(Records contained in a dataset)
=== Section Start ===

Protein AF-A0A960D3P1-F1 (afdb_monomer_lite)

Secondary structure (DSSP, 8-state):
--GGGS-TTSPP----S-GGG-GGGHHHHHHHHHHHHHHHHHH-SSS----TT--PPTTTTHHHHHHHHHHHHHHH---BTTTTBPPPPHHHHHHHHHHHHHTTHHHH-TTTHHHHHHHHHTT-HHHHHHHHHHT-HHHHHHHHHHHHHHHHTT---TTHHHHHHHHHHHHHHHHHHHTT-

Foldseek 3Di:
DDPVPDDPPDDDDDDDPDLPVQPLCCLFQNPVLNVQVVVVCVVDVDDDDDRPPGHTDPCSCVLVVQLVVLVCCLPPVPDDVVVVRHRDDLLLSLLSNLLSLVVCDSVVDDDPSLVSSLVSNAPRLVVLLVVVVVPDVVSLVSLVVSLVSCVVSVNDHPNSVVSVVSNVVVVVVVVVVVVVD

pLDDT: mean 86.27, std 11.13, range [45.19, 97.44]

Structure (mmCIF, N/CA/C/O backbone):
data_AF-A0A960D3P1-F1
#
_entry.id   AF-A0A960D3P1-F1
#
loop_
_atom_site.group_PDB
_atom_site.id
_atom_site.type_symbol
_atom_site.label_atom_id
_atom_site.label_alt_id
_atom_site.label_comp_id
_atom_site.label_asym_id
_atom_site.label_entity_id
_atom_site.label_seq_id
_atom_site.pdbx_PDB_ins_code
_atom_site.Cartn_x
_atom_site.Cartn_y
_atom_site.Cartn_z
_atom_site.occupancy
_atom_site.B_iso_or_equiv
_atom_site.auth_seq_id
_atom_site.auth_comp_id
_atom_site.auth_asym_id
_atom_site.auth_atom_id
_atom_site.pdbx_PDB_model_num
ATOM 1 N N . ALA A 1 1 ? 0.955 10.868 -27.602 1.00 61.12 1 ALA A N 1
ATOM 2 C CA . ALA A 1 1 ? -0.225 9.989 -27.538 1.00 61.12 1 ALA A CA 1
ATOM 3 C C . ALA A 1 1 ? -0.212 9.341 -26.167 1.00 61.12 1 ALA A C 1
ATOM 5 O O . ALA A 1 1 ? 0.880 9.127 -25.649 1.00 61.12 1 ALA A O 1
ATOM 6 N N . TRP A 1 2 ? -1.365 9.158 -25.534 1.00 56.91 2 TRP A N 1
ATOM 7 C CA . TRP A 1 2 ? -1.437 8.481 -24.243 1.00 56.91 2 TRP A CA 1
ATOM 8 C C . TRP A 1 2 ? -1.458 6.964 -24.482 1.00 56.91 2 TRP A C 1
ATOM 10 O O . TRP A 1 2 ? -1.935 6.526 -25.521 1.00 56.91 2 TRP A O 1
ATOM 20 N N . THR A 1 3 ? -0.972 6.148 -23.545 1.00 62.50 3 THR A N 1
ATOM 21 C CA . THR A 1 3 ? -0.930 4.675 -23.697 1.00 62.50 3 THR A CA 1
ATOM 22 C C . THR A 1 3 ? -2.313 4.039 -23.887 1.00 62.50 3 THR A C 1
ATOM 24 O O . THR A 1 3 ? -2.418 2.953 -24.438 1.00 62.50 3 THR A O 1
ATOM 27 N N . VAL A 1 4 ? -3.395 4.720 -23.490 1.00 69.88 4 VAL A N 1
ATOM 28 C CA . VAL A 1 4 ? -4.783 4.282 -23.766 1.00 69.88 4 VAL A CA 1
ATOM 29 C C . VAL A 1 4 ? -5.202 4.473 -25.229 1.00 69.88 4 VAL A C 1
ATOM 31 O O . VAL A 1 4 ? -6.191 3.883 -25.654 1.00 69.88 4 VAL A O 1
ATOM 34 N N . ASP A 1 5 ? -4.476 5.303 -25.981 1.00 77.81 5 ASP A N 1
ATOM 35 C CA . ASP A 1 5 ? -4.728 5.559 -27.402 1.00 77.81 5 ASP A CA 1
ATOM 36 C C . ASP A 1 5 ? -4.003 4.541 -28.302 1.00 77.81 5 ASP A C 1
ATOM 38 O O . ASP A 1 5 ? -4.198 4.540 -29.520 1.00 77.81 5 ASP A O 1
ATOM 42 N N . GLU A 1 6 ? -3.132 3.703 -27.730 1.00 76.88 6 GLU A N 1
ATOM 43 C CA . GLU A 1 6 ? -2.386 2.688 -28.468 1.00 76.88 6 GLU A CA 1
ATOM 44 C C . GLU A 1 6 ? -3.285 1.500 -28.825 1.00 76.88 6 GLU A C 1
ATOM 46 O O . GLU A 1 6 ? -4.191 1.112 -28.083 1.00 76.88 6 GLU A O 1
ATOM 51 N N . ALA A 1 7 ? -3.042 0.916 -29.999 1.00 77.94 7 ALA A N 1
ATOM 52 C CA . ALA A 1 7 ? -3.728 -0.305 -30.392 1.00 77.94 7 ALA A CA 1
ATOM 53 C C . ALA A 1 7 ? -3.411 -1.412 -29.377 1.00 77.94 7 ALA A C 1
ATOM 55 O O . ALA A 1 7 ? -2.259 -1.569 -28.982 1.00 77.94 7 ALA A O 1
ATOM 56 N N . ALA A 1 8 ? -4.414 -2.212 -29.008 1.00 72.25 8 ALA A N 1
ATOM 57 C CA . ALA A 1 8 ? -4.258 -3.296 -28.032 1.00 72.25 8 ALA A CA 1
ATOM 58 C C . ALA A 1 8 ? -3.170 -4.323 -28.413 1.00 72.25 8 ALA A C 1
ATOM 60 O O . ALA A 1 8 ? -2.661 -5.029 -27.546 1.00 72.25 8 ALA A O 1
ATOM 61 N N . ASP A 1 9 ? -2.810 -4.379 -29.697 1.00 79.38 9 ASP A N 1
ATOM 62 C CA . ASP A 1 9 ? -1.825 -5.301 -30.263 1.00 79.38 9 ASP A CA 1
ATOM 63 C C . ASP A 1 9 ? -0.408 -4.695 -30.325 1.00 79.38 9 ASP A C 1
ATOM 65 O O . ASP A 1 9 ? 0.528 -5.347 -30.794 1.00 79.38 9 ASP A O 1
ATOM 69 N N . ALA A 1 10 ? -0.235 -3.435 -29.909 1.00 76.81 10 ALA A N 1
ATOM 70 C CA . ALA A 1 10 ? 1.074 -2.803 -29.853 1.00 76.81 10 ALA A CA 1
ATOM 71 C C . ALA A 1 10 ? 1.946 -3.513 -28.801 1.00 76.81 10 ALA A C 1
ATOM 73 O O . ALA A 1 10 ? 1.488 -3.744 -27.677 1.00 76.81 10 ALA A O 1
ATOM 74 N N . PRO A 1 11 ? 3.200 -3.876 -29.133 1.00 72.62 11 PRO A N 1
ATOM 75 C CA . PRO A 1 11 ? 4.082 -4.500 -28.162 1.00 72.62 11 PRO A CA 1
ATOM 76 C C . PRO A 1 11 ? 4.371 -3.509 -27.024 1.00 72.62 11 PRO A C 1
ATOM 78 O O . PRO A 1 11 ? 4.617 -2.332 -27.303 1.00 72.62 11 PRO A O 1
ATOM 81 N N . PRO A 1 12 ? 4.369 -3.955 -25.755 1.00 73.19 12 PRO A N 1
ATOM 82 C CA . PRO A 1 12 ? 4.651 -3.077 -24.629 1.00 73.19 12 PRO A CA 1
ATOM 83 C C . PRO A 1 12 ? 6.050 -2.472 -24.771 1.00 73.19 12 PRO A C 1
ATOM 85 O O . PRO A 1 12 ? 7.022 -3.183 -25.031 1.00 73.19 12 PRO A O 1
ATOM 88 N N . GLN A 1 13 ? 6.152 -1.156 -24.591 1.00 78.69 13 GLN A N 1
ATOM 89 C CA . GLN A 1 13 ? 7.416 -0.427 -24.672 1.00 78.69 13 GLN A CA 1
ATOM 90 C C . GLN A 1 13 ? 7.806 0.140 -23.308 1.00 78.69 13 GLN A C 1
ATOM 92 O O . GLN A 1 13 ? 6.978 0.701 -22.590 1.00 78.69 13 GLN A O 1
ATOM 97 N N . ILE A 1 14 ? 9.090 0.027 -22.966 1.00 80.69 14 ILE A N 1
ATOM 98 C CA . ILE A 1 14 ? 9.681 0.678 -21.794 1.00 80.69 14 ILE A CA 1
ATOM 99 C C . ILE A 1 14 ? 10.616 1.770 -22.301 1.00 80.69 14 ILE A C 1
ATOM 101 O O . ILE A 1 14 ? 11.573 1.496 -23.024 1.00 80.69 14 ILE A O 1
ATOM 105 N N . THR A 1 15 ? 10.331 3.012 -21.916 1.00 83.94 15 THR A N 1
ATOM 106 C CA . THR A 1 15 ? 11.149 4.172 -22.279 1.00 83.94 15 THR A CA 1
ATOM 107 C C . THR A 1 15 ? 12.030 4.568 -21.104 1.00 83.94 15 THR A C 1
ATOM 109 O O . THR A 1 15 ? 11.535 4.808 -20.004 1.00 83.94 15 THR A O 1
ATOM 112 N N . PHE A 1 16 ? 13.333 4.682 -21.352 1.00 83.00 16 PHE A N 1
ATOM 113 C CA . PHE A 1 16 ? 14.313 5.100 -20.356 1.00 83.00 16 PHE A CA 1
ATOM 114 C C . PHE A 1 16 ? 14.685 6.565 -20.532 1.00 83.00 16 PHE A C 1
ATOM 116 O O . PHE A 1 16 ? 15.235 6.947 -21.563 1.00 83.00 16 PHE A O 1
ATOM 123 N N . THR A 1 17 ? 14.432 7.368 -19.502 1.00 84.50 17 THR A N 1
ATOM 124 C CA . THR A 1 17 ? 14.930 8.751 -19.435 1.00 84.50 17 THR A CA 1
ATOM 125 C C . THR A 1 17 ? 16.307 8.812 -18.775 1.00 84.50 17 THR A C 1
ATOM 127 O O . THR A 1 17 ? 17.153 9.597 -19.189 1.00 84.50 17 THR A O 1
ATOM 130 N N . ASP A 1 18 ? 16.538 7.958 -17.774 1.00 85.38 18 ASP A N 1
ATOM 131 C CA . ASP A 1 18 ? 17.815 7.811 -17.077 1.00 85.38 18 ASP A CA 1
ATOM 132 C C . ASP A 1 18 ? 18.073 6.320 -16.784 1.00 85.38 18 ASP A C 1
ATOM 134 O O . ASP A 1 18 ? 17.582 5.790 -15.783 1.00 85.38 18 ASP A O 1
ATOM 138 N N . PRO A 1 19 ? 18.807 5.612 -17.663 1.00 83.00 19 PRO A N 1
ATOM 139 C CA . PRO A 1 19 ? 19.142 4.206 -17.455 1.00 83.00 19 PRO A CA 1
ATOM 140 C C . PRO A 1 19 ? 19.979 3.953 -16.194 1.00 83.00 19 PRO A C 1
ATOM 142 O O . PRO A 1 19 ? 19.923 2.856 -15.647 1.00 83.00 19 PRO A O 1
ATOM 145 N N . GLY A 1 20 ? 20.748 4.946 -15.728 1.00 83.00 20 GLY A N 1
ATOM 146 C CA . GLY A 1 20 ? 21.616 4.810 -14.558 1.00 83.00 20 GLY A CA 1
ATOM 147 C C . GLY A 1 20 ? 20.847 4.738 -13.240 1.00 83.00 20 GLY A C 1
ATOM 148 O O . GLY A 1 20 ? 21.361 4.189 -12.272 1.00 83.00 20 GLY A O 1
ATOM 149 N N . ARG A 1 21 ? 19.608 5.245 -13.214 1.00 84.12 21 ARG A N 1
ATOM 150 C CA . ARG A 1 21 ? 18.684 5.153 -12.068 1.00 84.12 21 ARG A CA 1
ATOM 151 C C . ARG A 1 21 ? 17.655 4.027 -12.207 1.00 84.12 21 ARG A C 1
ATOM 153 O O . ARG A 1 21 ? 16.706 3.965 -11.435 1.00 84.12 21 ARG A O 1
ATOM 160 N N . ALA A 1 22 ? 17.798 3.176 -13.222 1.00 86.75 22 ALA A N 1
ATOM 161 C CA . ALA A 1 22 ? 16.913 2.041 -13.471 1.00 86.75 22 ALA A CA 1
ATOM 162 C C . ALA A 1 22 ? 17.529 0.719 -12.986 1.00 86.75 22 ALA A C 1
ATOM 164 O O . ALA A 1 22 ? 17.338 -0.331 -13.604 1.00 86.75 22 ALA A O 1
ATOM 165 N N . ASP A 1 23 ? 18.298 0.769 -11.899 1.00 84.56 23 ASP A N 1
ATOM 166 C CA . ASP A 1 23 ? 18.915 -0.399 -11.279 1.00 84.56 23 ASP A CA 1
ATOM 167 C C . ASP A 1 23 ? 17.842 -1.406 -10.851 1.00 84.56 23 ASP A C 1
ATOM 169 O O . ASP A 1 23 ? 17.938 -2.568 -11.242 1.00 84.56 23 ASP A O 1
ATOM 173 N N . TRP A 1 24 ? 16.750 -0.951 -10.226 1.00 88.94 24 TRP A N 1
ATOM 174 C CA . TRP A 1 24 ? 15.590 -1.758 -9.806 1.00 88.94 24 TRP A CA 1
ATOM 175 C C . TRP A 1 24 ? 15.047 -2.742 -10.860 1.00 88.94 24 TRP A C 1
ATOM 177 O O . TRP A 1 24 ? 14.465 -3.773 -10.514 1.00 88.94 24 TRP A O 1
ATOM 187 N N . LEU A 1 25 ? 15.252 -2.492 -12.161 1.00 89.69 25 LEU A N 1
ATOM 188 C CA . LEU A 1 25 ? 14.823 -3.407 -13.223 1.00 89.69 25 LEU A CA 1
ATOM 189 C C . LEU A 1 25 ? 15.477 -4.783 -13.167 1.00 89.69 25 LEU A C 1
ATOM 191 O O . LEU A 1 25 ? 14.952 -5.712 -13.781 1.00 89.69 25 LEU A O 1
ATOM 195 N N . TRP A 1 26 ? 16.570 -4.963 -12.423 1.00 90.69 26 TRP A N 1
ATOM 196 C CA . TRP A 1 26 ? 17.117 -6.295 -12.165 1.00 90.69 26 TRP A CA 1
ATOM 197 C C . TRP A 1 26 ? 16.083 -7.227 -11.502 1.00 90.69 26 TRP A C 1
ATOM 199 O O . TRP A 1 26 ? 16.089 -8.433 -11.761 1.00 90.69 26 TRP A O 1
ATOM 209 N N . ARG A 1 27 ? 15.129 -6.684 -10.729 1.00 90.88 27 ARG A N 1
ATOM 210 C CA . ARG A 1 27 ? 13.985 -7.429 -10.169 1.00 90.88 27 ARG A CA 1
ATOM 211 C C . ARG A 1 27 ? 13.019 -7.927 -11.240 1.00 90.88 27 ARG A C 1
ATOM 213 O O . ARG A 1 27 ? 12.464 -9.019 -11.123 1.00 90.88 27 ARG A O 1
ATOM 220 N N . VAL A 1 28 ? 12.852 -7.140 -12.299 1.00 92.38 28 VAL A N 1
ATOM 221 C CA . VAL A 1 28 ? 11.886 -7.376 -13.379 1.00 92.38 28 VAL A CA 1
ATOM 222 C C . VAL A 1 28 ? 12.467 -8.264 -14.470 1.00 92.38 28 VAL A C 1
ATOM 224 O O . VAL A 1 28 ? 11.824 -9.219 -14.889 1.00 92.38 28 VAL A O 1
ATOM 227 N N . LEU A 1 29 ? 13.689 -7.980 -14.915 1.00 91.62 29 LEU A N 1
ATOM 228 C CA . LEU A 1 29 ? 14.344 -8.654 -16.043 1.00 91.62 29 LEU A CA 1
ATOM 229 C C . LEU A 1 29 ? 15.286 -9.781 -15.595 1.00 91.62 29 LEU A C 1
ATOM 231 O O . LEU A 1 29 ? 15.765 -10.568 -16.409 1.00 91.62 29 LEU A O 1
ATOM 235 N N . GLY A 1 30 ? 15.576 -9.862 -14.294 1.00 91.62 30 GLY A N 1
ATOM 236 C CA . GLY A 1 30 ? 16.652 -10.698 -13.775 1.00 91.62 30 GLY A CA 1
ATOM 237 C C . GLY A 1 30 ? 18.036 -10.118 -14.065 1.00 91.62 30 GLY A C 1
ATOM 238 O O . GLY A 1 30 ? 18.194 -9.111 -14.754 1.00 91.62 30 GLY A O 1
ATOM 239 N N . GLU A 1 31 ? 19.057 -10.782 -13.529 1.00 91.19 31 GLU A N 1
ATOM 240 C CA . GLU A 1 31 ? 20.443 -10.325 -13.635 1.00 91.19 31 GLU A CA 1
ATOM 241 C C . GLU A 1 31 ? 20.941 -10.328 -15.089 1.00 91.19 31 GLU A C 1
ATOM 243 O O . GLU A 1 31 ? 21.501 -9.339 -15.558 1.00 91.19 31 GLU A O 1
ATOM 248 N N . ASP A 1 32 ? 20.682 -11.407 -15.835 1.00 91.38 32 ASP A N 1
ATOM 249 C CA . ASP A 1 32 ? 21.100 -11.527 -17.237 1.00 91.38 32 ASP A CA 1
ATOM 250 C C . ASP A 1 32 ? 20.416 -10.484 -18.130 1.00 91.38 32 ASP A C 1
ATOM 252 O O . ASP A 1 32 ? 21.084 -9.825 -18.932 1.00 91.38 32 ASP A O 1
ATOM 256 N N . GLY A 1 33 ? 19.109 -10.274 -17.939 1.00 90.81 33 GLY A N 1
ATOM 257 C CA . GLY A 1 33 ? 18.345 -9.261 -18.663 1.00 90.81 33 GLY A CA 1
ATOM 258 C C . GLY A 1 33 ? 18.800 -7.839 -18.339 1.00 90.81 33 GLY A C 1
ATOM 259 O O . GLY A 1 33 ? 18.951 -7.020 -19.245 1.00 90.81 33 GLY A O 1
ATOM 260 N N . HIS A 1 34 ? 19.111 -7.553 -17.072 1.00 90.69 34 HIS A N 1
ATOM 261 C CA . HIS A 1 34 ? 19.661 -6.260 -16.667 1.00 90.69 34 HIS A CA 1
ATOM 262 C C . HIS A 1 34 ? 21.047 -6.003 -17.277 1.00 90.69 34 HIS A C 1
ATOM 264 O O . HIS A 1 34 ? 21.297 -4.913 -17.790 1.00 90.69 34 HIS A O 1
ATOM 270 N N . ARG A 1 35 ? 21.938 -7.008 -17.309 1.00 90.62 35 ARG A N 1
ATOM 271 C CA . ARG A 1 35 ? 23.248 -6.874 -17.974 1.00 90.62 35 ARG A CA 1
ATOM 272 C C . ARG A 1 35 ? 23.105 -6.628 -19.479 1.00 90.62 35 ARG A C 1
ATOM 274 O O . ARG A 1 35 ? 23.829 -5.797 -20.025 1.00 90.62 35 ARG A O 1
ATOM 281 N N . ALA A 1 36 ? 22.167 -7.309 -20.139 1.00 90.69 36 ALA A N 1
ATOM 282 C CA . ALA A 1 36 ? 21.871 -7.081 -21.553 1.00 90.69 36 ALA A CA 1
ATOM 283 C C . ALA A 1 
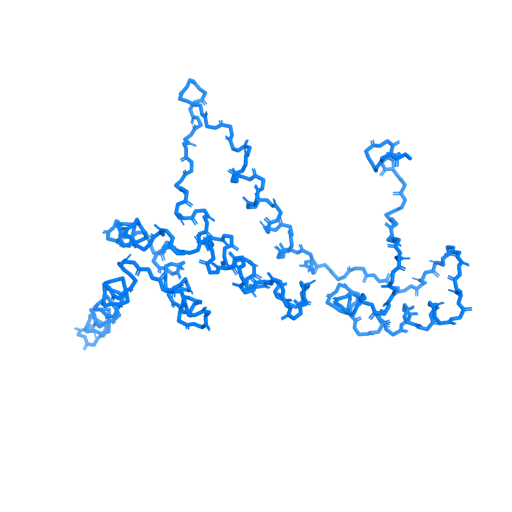36 ? 21.343 -5.656 -21.805 1.00 90.69 36 ALA A C 1
ATOM 285 O O . ALA A 1 36 ? 21.815 -4.978 -22.720 1.00 90.69 36 ALA A O 1
ATOM 286 N N . LEU A 1 37 ? 20.432 -5.175 -20.953 1.00 89.00 37 LEU A N 1
ATOM 287 C CA . LEU A 1 37 ? 19.913 -3.808 -21.003 1.00 89.00 37 LEU A CA 1
ATOM 288 C C . LEU A 1 37 ? 21.026 -2.768 -20.809 1.00 89.00 37 LEU A C 1
ATOM 290 O O . LEU A 1 37 ? 21.133 -1.841 -21.609 1.00 89.00 37 LEU A O 1
ATOM 294 N N . ALA A 1 38 ? 21.881 -2.934 -19.797 1.00 88.81 38 ALA A N 1
ATOM 295 C CA . ALA A 1 38 ? 22.990 -2.022 -19.516 1.00 88.81 38 ALA A CA 1
ATOM 296 C C . ALA A 1 38 ? 24.008 -1.960 -20.671 1.00 88.81 38 ALA A C 1
ATOM 298 O O . ALA A 1 38 ? 24.494 -0.887 -21.026 1.00 88.81 38 ALA A O 1
ATOM 299 N N . ALA A 1 39 ? 24.309 -3.100 -21.302 1.00 89.12 39 ALA A N 1
ATOM 300 C CA . ALA A 1 39 ? 25.182 -3.138 -22.473 1.00 89.12 39 ALA A CA 1
ATOM 301 C C . ALA A
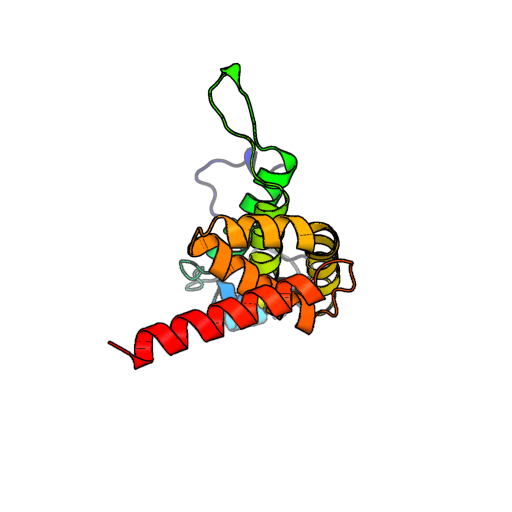 1 39 ? 24.570 -2.389 -23.670 1.00 89.12 39 ALA A C 1
ATOM 303 O O . ALA A 1 39 ? 25.269 -1.654 -24.371 1.00 89.12 39 ALA A O 1
ATOM 304 N N . ALA A 1 40 ? 23.262 -2.542 -23.889 1.00 88.56 40 ALA A N 1
ATOM 305 C CA . ALA A 1 40 ? 22.556 -1.881 -24.978 1.00 88.56 40 ALA A CA 1
ATOM 306 C C . ALA A 1 40 ? 22.461 -0.359 -24.795 1.00 88.56 40 ALA A C 1
ATOM 308 O O . ALA A 1 40 ? 22.711 0.384 -25.748 1.00 88.56 40 ALA A O 1
ATOM 309 N N . THR A 1 41 ? 22.159 0.114 -23.583 1.00 86.88 41 THR A N 1
ATOM 310 C CA . THR A 1 41 ? 22.081 1.553 -23.277 1.00 86.88 41 THR A CA 1
ATOM 311 C C . THR A 1 41 ? 23.454 2.228 -23.300 1.00 86.88 41 THR A C 1
ATOM 313 O O . THR A 1 41 ? 23.555 3.386 -23.695 1.00 86.88 41 THR A O 1
ATOM 316 N N . ALA A 1 42 ? 24.533 1.505 -22.980 1.00 85.75 42 ALA A N 1
ATOM 317 C CA . ALA A 1 42 ? 25.901 2.000 -23.155 1.00 85.75 42 ALA A CA 1
ATOM 318 C C . ALA A 1 42 ? 26.314 2.114 -24.636 1.00 85.75 42 ALA A C 1
ATOM 320 O O . ALA A 1 42 ? 27.060 3.022 -25.006 1.00 85.75 42 ALA A O 1
ATOM 321 N N . ALA A 1 43 ? 25.842 1.202 -25.491 1.00 84.81 43 ALA A N 1
ATOM 322 C CA . ALA A 1 43 ? 26.151 1.202 -26.921 1.00 84.81 43 ALA A CA 1
ATOM 323 C C . ALA A 1 43 ? 25.319 2.219 -27.726 1.00 84.81 43 ALA A C 1
ATOM 325 O O . ALA A 1 43 ? 25.756 2.662 -28.789 1.00 84.81 43 ALA A O 1
ATOM 326 N N . THR A 1 44 ? 24.132 2.589 -27.233 1.00 77.50 44 THR A N 1
ATOM 327 C CA . THR A 1 44 ? 23.179 3.461 -27.934 1.00 77.50 44 THR A CA 1
ATOM 328 C C . THR A 1 44 ? 22.670 4.562 -27.007 1.00 77.50 44 THR A C 1
ATOM 330 O O . THR A 1 44 ? 21.834 4.314 -26.146 1.00 77.50 44 THR A O 1
ATOM 333 N N . ALA A 1 45 ? 23.121 5.804 -27.222 1.00 67.88 45 ALA A N 1
ATOM 334 C 
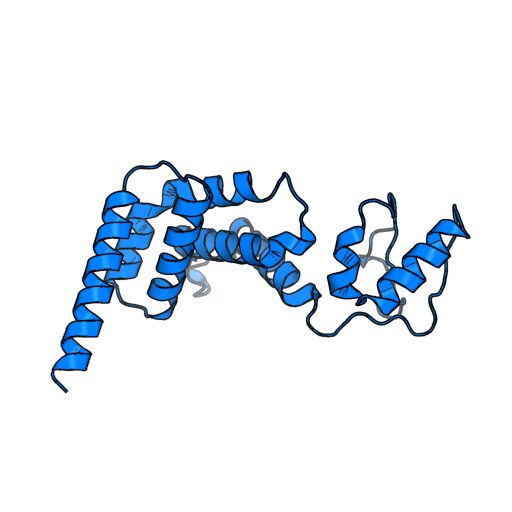CA . ALA A 1 45 ? 22.678 6.950 -26.419 1.00 67.88 45 ALA A CA 1
ATOM 335 C C . ALA A 1 45 ? 21.208 7.335 -26.679 1.00 67.88 45 ALA A C 1
ATOM 337 O O . ALA A 1 45 ? 20.518 7.798 -25.773 1.00 67.88 45 ALA A O 1
ATOM 338 N N . HIS A 1 46 ? 20.725 7.143 -27.913 1.00 72.69 46 HIS A N 1
ATOM 339 C CA . HIS A 1 46 ? 19.360 7.464 -28.334 1.00 72.69 46 HIS A CA 1
ATOM 340 C C . HIS A 1 46 ? 18.870 6.467 -29.384 1.00 72.69 46 HIS A C 1
ATOM 342 O O . HIS A 1 46 ? 19.601 6.148 -30.321 1.00 72.69 46 HIS A O 1
ATOM 348 N N . GLY A 1 47 ? 17.616 6.033 -29.270 1.00 78.88 47 GLY A N 1
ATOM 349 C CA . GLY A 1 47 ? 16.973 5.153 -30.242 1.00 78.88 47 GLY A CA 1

=== Section End ===

Each line of the records, from the opening one through the line holding "ATOM 5 O O .", should be restated word for word, with nothing else in the answer.

Protein AF-A0A960D3P1-F1 (afdb_monomer_lite)

Secondary structure (DSSP, 8-state):
--GGGS-TTSPP----S-GGG-GGGHHHHHHHHHHHHHHHHHH-SSS----TT--PPTTTTHHHHHHHHHHHHHHH---BTTTTBPPPPHHHHHHHHHHHHHTTHHHH-TTTHHHHHHHHHTT-HHHHHHHHHHT-HHHHHHHHHHHHHHHHTT---TTHHHHHHHHHHHHHHHHHHHTT-

Foldseek 3Di:
DDPVPDDPPDDDDDDDPDLPVQPLCCLFQNPVLNVQVVVVCVVDVDDDDDRPPGHTDPCSCVLVVQLVVLVCCLPPVPDDVVVVRHRDDLLLSLLSNLLSLVVCDSVVDDDPSLVSSLVSNAPRLVVLLVVVVVPDVVSLVSLVVSLVSCVVSVNDHPNSVVSVVSNVVVVVVVVVVVVVD

pLDDT: mean 86.27, std 11.13, range [45.19, 97.44]

Structure (mmCIF, N/CA/C/O backbone):
data_AF-A0A960D3P1-F1
#
_entry.id   AF-A0A960D3P1-F1
#
loop_
_atom_site.group_PDB
_atom_site.id
_atom_site.type_symbol
_atom_site.label_atom_id
_atom_site.label_alt_id
_atom_site.label_comp_id
_atom_site.label_asym_id
_atom_site.label_entity_id
_atom_site.label_seq_id
_atom_site.pdbx_PDB_ins_code
_atom_site.Cartn_x
_atom_site.Cartn_y
_atom_site.Cartn_z
_atom_site.occupancy
_atom_site.B_iso_or_equiv
_atom_site.auth_seq_id
_atom_site.auth_comp_id
_atom_site.auth_asym_id
_atom_site.auth_atom_id
_atom_site.pdbx_PDB_model_num
ATOM 1 N N . ALA A 1 1 ? 0.955 10.868 -27.602 1.00 61.12 1 ALA A N 1
ATOM 2 C CA . ALA A 1 1 ? -0.225 9.989 -27.538 1.00 61.12 1 ALA A CA 1
ATOM 3 C C . ALA A 1 1 ? -0.212 9.341 -26.167 1.00 61.12 1 ALA A C 1
ATOM 5 O O . ALA A 1 1 ? 0.880 9.127 -25.649 1.00 61.12 1 ALA A O 1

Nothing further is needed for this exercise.